Season 2 tends to a bit more supervillain based than the previous entry into the “Gotham” library. Last time we really focused more on the gangster breed in the city, with much focus being put on the rival Don’s and the rise of Penguin (a fantastically cast Robin Lord Taylor) to power in Gotham’s underworld. We left off with young Bruce Wayne (David Mazouz) finding out a little bit more about his father’s past, and being on the outs once more with Selina Kyle (Camren Bicondova). We start the series up once more with detective James Gordon being stripped of his detective’s badge after his partner, Harvey Bullock (Donal Logue), resigned the force and now tends bar in downtown Gotham. HOWEVER, villains are still on the loose as Barbara Kean (Erin Richards) and several other Arkham Asylum inmates have been broken out by Billionaire Theo Galavan (James Frain) and let loose upon the city.

Season 2 has been aptly nicknamed “Rise of the Villains” for good reason.

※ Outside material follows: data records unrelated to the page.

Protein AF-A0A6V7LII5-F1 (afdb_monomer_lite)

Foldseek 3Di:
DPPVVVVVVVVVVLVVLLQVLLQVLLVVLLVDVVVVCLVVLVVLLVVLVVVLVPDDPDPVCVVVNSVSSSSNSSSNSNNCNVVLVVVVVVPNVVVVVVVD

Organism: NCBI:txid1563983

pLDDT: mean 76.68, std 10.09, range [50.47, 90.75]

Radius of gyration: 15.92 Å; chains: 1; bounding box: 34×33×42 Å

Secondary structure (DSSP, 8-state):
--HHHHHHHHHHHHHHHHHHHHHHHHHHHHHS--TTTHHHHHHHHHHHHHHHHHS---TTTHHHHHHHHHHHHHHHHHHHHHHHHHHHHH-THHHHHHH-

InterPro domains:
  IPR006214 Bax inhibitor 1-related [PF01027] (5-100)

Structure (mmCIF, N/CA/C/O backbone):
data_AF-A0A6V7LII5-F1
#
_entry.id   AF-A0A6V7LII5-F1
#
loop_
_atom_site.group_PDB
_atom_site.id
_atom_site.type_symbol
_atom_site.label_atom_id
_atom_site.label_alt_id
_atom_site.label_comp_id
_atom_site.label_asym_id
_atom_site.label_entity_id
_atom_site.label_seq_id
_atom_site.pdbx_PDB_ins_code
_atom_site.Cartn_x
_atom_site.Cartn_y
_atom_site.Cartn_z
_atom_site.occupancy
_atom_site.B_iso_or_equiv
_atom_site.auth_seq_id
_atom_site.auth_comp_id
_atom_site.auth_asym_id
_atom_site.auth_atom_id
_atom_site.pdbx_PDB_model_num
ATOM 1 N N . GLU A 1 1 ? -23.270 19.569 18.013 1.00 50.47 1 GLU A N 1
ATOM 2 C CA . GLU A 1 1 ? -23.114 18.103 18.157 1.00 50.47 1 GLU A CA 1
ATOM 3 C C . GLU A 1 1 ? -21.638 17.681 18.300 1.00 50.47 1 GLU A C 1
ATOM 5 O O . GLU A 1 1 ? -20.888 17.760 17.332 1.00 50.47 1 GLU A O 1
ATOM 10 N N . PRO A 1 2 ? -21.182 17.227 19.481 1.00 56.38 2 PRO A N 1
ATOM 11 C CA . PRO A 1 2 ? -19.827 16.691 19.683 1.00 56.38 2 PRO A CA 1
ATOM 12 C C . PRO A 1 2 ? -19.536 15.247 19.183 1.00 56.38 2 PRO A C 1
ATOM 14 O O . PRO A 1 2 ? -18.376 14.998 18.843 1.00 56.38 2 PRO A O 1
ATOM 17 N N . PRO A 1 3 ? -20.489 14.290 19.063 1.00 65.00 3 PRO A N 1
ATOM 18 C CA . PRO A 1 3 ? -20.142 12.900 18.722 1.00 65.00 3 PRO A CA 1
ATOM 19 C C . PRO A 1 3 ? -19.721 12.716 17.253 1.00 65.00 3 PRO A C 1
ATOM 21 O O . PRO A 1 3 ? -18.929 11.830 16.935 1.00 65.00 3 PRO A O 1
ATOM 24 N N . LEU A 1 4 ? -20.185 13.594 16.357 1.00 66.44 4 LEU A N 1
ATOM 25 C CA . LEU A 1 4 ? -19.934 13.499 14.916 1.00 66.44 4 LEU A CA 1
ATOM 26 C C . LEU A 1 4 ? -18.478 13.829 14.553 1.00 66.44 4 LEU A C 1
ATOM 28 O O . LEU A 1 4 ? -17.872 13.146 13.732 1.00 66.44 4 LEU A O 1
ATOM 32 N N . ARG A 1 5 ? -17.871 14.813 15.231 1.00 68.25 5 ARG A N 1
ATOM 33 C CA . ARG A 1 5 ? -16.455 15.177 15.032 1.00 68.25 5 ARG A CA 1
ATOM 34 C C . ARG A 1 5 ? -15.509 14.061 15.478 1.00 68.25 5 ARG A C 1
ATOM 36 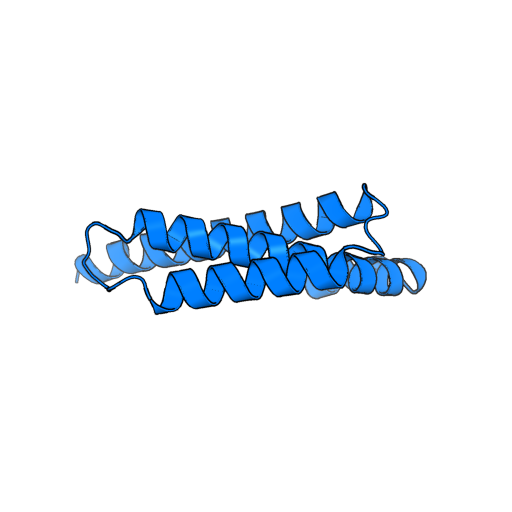O O . ARG A 1 5 ? -14.491 13.831 14.831 1.00 68.25 5 ARG A O 1
ATOM 43 N N . GLN A 1 6 ? -15.857 13.354 16.556 1.00 71.12 6 GLN A N 1
ATOM 44 C CA . GLN A 1 6 ? -15.089 12.212 17.057 1.00 71.12 6 GLN A CA 1
ATOM 45 C C . GLN A 1 6 ? -15.133 11.041 16.064 1.00 71.12 6 GLN A C 1
ATOM 47 O O . GLN A 1 6 ? -14.098 10.459 15.743 1.00 71.12 6 GLN A O 1
ATOM 52 N N . HIS A 1 7 ? -16.324 10.732 15.537 1.00 75.62 7 HIS A N 1
ATOM 53 C CA . HIS A 1 7 ? -16.503 9.670 14.549 1.00 75.62 7 HIS A CA 1
ATOM 54 C C . HIS A 1 7 ? -15.785 9.997 13.233 1.00 75.62 7 HIS A C 1
ATOM 56 O O . HIS A 1 7 ? -15.031 9.172 12.724 1.00 75.62 7 HIS A O 1
ATOM 62 N N . LEU A 1 8 ? -15.924 11.232 12.735 1.00 76.12 8 LEU A N 1
ATOM 63 C CA . LEU A 1 8 ? -15.223 11.698 11.535 1.00 76.12 8 LEU A CA 1
ATOM 64 C C . LEU A 1 8 ? -13.703 11.635 11.691 1.00 76.12 8 LEU A C 1
ATOM 66 O O . LEU A 1 8 ? -13.024 11.210 10.763 1.00 76.12 8 LEU A O 1
ATOM 70 N N . LYS A 1 9 ? -13.165 11.985 12.867 1.00 78.12 9 LYS A N 1
ATOM 71 C CA . LYS A 1 9 ? -11.725 11.885 13.138 1.00 78.12 9 LYS A CA 1
ATOM 72 C C . LYS A 1 9 ? -11.226 10.438 13.055 1.00 78.12 9 LYS A C 1
ATOM 74 O O . LYS A 1 9 ? -10.166 10.196 12.483 1.00 78.12 9 LYS A O 1
ATOM 79 N N . ASN A 1 10 ? -11.993 9.479 13.572 1.00 79.38 10 ASN A N 1
ATOM 80 C CA . ASN A 1 1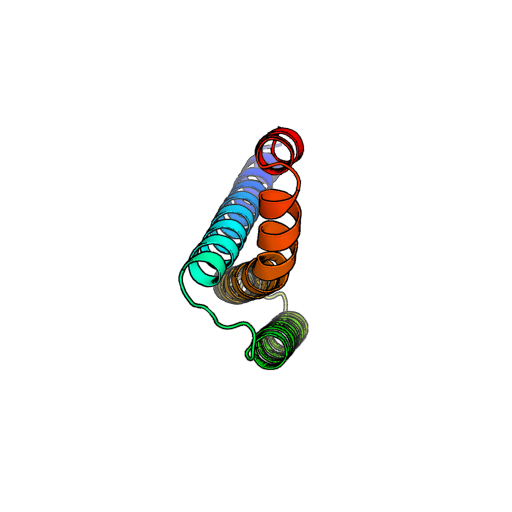0 ? -11.642 8.061 13.477 1.00 79.38 10 ASN A CA 1
ATOM 81 C C . ASN A 1 10 ? -11.771 7.517 12.047 1.00 79.38 10 ASN A C 1
ATOM 83 O O . ASN A 1 10 ? -10.919 6.740 11.623 1.00 79.38 10 ASN A O 1
ATOM 87 N N . VAL A 1 11 ? -12.793 7.938 11.296 1.00 82.94 11 VAL A N 1
ATOM 88 C CA . VAL A 1 11 ? -12.985 7.527 9.896 1.00 82.94 11 VAL A CA 1
ATOM 89 C C . VAL A 1 11 ? -11.876 8.084 9.007 1.00 82.94 11 VAL A C 1
ATOM 91 O O . VAL A 1 11 ? -11.252 7.319 8.282 1.00 82.94 11 VAL A O 1
ATOM 94 N N . TYR A 1 12 ? -11.561 9.378 9.111 1.00 84.19 12 TYR A N 1
ATOM 95 C CA . TYR A 1 12 ? -10.454 9.977 8.360 1.00 84.19 12 TYR A CA 1
ATOM 96 C C . TYR A 1 12 ? -9.103 9.370 8.739 1.00 84.19 12 TYR A C 1
ATOM 98 O O . TYR A 1 12 ? -8.282 9.129 7.862 1.00 84.19 12 TYR A O 1
ATOM 106 N N . GLY A 1 13 ? -8.882 9.075 10.025 1.00 85.19 13 GLY A N 1
ATOM 107 C CA . GLY A 1 13 ? -7.685 8.361 10.466 1.00 85.19 13 GLY A CA 1
ATOM 108 C C . GLY A 1 13 ? -7.585 6.965 9.849 1.00 85.19 13 GLY A C 1
ATOM 109 O O . GLY A 1 13 ? -6.530 6.592 9.348 1.00 85.19 13 GLY A O 1
ATOM 110 N N . CYS A 1 14 ? -8.688 6.213 9.823 1.00 84.81 14 CYS A N 1
ATOM 111 C CA . CYS A 1 14 ? -8.743 4.901 9.181 1.00 84.81 14 CYS A CA 1
ATOM 112 C C . CYS A 1 14 ? -8.484 4.989 7.675 1.00 84.81 14 CYS A C 1
ATOM 114 O O . CYS A 1 14 ? -7.677 4.222 7.157 1.00 84.81 14 CYS A O 1
ATOM 116 N N . LEU A 1 15 ? -9.131 5.937 6.993 1.00 85.25 15 LEU A N 1
ATOM 117 C CA . LEU A 1 15 ? -8.955 6.171 5.562 1.00 85.25 15 LEU A CA 1
ATOM 118 C C . LEU A 1 15 ? -7.502 6.520 5.242 1.00 85.25 15 LEU A C 1
ATOM 120 O O . LEU A 1 15 ? -6.895 5.863 4.403 1.00 85.25 15 LEU A O 1
ATOM 124 N N . ALA A 1 16 ? -6.910 7.472 5.966 1.00 88.69 16 ALA A N 1
ATOM 125 C CA . ALA A 1 16 ? -5.516 7.861 5.777 1.00 88.69 16 ALA A CA 1
ATOM 126 C C . ALA A 1 16 ? -4.558 6.682 5.998 1.00 88.69 16 ALA A C 1
ATOM 128 O O . ALA A 1 16 ? -3.675 6.448 5.177 1.00 88.69 16 ALA A O 1
ATOM 129 N N . LEU A 1 17 ? -4.758 5.896 7.062 1.00 88.31 17 LEU A N 1
ATOM 130 C CA . LEU A 1 17 ? -3.946 4.705 7.317 1.00 88.31 17 LEU A CA 1
ATOM 131 C C . LEU A 1 17 ? -4.117 3.650 6.216 1.00 88.31 17 LEU A C 1
ATOM 133 O O . LEU A 1 17 ? -3.125 3.054 5.807 1.00 88.31 17 LEU A O 1
ATOM 137 N N . SER A 1 18 ? -5.332 3.436 5.699 1.00 88.19 18 SER A N 1
ATOM 138 C CA . SER A 1 18 ? -5.560 2.515 4.577 1.00 88.19 18 SER A CA 1
ATOM 139 C C . SER A 1 18 ? -4.921 2.995 3.279 1.00 88.19 18 SER A C 1
ATOM 141 O O . SER A 1 18 ? -4.329 2.184 2.572 1.00 88.19 18 SER A O 1
ATOM 143 N N . SER A 1 19 ? -4.945 4.299 2.997 1.00 89.06 19 SER A N 1
ATOM 144 C CA . SER A 1 19 ? -4.263 4.873 1.836 1.00 89.06 19 SER A CA 1
ATOM 145 C C . SER A 1 19 ? -2.746 4.718 1.949 1.00 89.06 19 SER A C 1
ATOM 147 O O . SER A 1 19 ? -2.103 4.310 0.986 1.00 89.06 19 SER A O 1
ATOM 149 N N . LEU A 1 20 ? -2.177 4.963 3.135 1.00 90.69 20 LEU A N 1
ATOM 150 C CA . LEU A 1 20 ? -0.752 4.742 3.401 1.00 90.69 20 LEU A CA 1
ATOM 151 C C . LEU A 1 20 ? -0.370 3.262 3.283 1.00 90.69 20 LEU A C 1
ATOM 153 O O . LEU A 1 20 ? 0.650 2.947 2.678 1.00 90.69 20 LEU A O 1
ATOM 157 N N . ALA A 1 21 ? -1.188 2.353 3.820 1.00 90.75 21 ALA A N 1
ATOM 158 C CA . ALA A 1 21 ? -0.966 0.914 3.705 1.00 90.75 21 ALA A CA 1
ATOM 159 C C . ALA A 1 21 ? -1.034 0.446 2.242 1.00 90.75 21 ALA A C 1
ATOM 161 O O . ALA A 1 21 ? -0.173 -0.310 1.806 1.00 90.75 21 ALA A O 1
ATOM 162 N N . SER A 1 22 ? -2.005 0.935 1.467 1.00 87.69 22 SER A N 1
ATOM 163 C CA . SER A 1 22 ? -2.106 0.652 0.031 1.00 87.69 22 SER A CA 1
ATOM 164 C C . SER A 1 22 ? -0.882 1.161 -0.737 1.00 87.69 22 SER A C 1
ATOM 166 O O . SER A 1 22 ? -0.254 0.401 -1.472 1.00 87.69 22 SER A O 1
ATOM 168 N N . GLY A 1 23 ? -0.459 2.406 -0.491 1.00 87.50 23 GLY A N 1
ATOM 169 C CA . GLY A 1 23 ? 0.752 2.966 -1.098 1.00 87.50 23 GLY A CA 1
ATOM 170 C C . GLY A 1 23 ? 2.022 2.193 -0.727 1.00 87.50 23 GLY A C 1
ATOM 171 O O . GLY A 1 23 ? 2.848 1.912 -1.591 1.00 87.50 23 GLY A O 1
ATOM 172 N N . ALA A 1 24 ? 2.155 1.774 0.535 1.00 88.44 24 ALA A N 1
ATOM 173 C CA . ALA A 1 24 ? 3.259 0.925 0.975 1.00 88.44 24 ALA A CA 1
ATOM 174 C C . ALA A 1 24 ? 3.242 -0.449 0.283 1.00 88.44 24 ALA A C 1
ATOM 176 O O . ALA A 1 24 ? 4.297 -0.946 -0.097 1.00 88.44 24 ALA A O 1
ATOM 177 N N . GLY A 1 25 ? 2.064 -1.047 0.076 1.00 85.69 25 GLY A N 1
ATOM 178 C CA . GLY A 1 25 ? 1.912 -2.308 -0.657 1.00 85.69 25 GLY A CA 1
ATOM 179 C C . GLY A 1 25 ? 2.330 -2.189 -2.121 1.00 85.69 25 GLY A C 1
ATOM 180 O O . GLY A 1 25 ? 3.094 -3.020 -2.609 1.00 85.69 25 GLY A O 1
ATOM 181 N N . ALA A 1 26 ? 1.904 -1.118 -2.793 1.00 83.00 26 ALA A N 1
ATOM 182 C CA . ALA A 1 26 ? 2.330 -0.810 -4.155 1.00 83.00 26 ALA A CA 1
ATOM 183 C C . ALA A 1 26 ? 3.851 -0.598 -4.248 1.00 83.00 26 ALA A C 1
ATOM 185 O O . ALA A 1 26 ? 4.497 -1.136 -5.142 1.00 83.00 26 ALA A O 1
ATOM 186 N N . TYR A 1 27 ? 4.443 0.119 -3.286 1.00 82.62 27 TYR A N 1
ATOM 187 C CA . TYR A 1 27 ? 5.890 0.347 -3.232 1.00 82.62 27 TYR A CA 1
ATOM 188 C C . TYR A 1 27 ? 6.689 -0.943 -3.000 1.00 82.62 27 TYR A C 1
ATOM 190 O O . TYR A 1 27 ? 7.706 -1.170 -3.649 1.00 82.62 27 TYR A O 1
ATOM 198 N N . VAL A 1 28 ? 6.224 -1.815 -2.101 1.00 81.50 28 VAL A N 1
ATOM 199 C CA . VAL A 1 28 ? 6.851 -3.125 -1.860 1.00 81.50 28 VAL A CA 1
ATOM 200 C C . VAL A 1 28 ? 6.782 -4.005 -3.109 1.00 81.50 28 VAL A C 1
ATOM 202 O O . VAL A 1 28 ? 7.746 -4.716 -3.392 1.00 81.50 28 VAL A O 1
ATOM 205 N N . HIS A 1 29 ? 5.686 -3.928 -3.873 1.00 77.31 29 HIS A N 1
ATOM 206 C CA . HIS A 1 29 ? 5.558 -4.623 -5.153 1.00 77.31 29 HIS A CA 1
ATOM 207 C C . HIS A 1 29 ? 6.548 -4.116 -6.203 1.00 77.31 29 HIS A C 1
ATOM 209 O O . HIS A 1 29 ? 7.131 -4.919 -6.904 1.00 77.31 29 HIS A O 1
ATOM 215 N N . LEU A 1 30 ? 6.785 -2.804 -6.285 1.00 71.75 30 LEU A N 1
ATOM 216 C CA . LEU A 1 30 ? 7.774 -2.245 -7.218 1.00 71.75 30 LEU A CA 1
ATOM 217 C C . LEU A 1 30 ? 9.211 -2.704 -6.910 1.00 71.75 30 LEU A C 1
ATOM 219 O O . LEU A 1 30 ? 10.073 -2.675 -7.780 1.00 71.75 30 LEU A O 1
ATOM 223 N N . PHE A 1 31 ? 9.493 -3.083 -5.659 1.00 68.00 31 PHE A N 1
ATOM 224 C CA . PHE A 1 31 ? 10.834 -3.486 -5.215 1.00 68.00 31 PHE A CA 1
ATOM 225 C C . PHE A 1 31 ? 11.067 -4.996 -5.209 1.00 68.00 31 PHE A C 1
ATOM 227 O O . PHE A 1 31 ? 12.207 -5.454 -5.154 1.00 68.00 31 PHE A O 1
ATOM 234 N N . THR A 1 32 ? 9.993 -5.776 -5.195 1.00 65.06 32 THR A N 1
ATOM 235 C CA . THR A 1 32 ? 10.050 -7.232 -5.207 1.00 65.06 32 THR A CA 1
ATOM 236 C C . THR A 1 32 ? 9.344 -7.649 -6.486 1.00 65.06 32 THR A C 1
ATOM 238 O O . THR A 1 32 ? 8.155 -7.405 -6.581 1.00 65.06 32 THR A O 1
ATOM 241 N N . ASP A 1 33 ? 10.027 -8.280 -7.443 1.00 63.78 33 ASP A N 1
ATOM 242 C CA . ASP A 1 33 ? 9.463 -8.870 -8.678 1.00 63.78 33 ASP A CA 1
ATOM 243 C C . ASP A 1 33 ? 8.449 -10.011 -8.377 1.00 63.78 33 ASP A C 1
ATOM 245 O O . ASP A 1 33 ? 8.525 -11.133 -8.879 1.00 63.78 33 ASP A O 1
ATOM 249 N N . ILE A 1 34 ? 7.459 -9.770 -7.515 1.00 56.16 34 ILE A N 1
ATOM 250 C CA . ILE A 1 34 ? 6.392 -10.696 -7.119 1.00 56.16 34 ILE A CA 1
ATOM 251 C C . ILE A 1 34 ? 5.317 -10.780 -8.207 1.00 56.16 34 ILE A C 1
ATOM 253 O O . ILE A 1 34 ? 4.161 -11.082 -7.908 1.00 56.16 34 ILE A O 1
ATOM 257 N N . MET A 1 35 ? 5.698 -10.619 -9.480 1.00 53.34 35 MET A N 1
ATOM 258 C CA . MET A 1 35 ? 4.860 -10.847 -10.665 1.00 53.34 35 MET A CA 1
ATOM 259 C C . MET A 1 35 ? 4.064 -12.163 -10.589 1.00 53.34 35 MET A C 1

This year is just jam packed with all sorts of villains and supervillains to cause trouble for the brooding city. Penguin is still the lord and master of the Gotham underworld, but Theo Galavan is unleashing a new type of terror with the inclusion of Jerome Valeska (Cameron Monaghan). A character that is teased at being the crown prince of cime, none other than the Joker himself. But the series creators have made it VERY clear that the actual validity of that suspicion is to be kept obtuse at all times. Jerome cackles, laughs and acts as maniacal as the famous green haired psychopath, but they skirt around whether he really is said man. Barbara is also hinted at, or at least intimated at being a Harley Quinn type character, but once more, the powers that be don’t exactly come out and say it, but rather tease and dance around the issue. Either way, the pair makes for a deliciously psychotic pair that wreaks more than their fair share of havoc on the fair citizens of Gotham.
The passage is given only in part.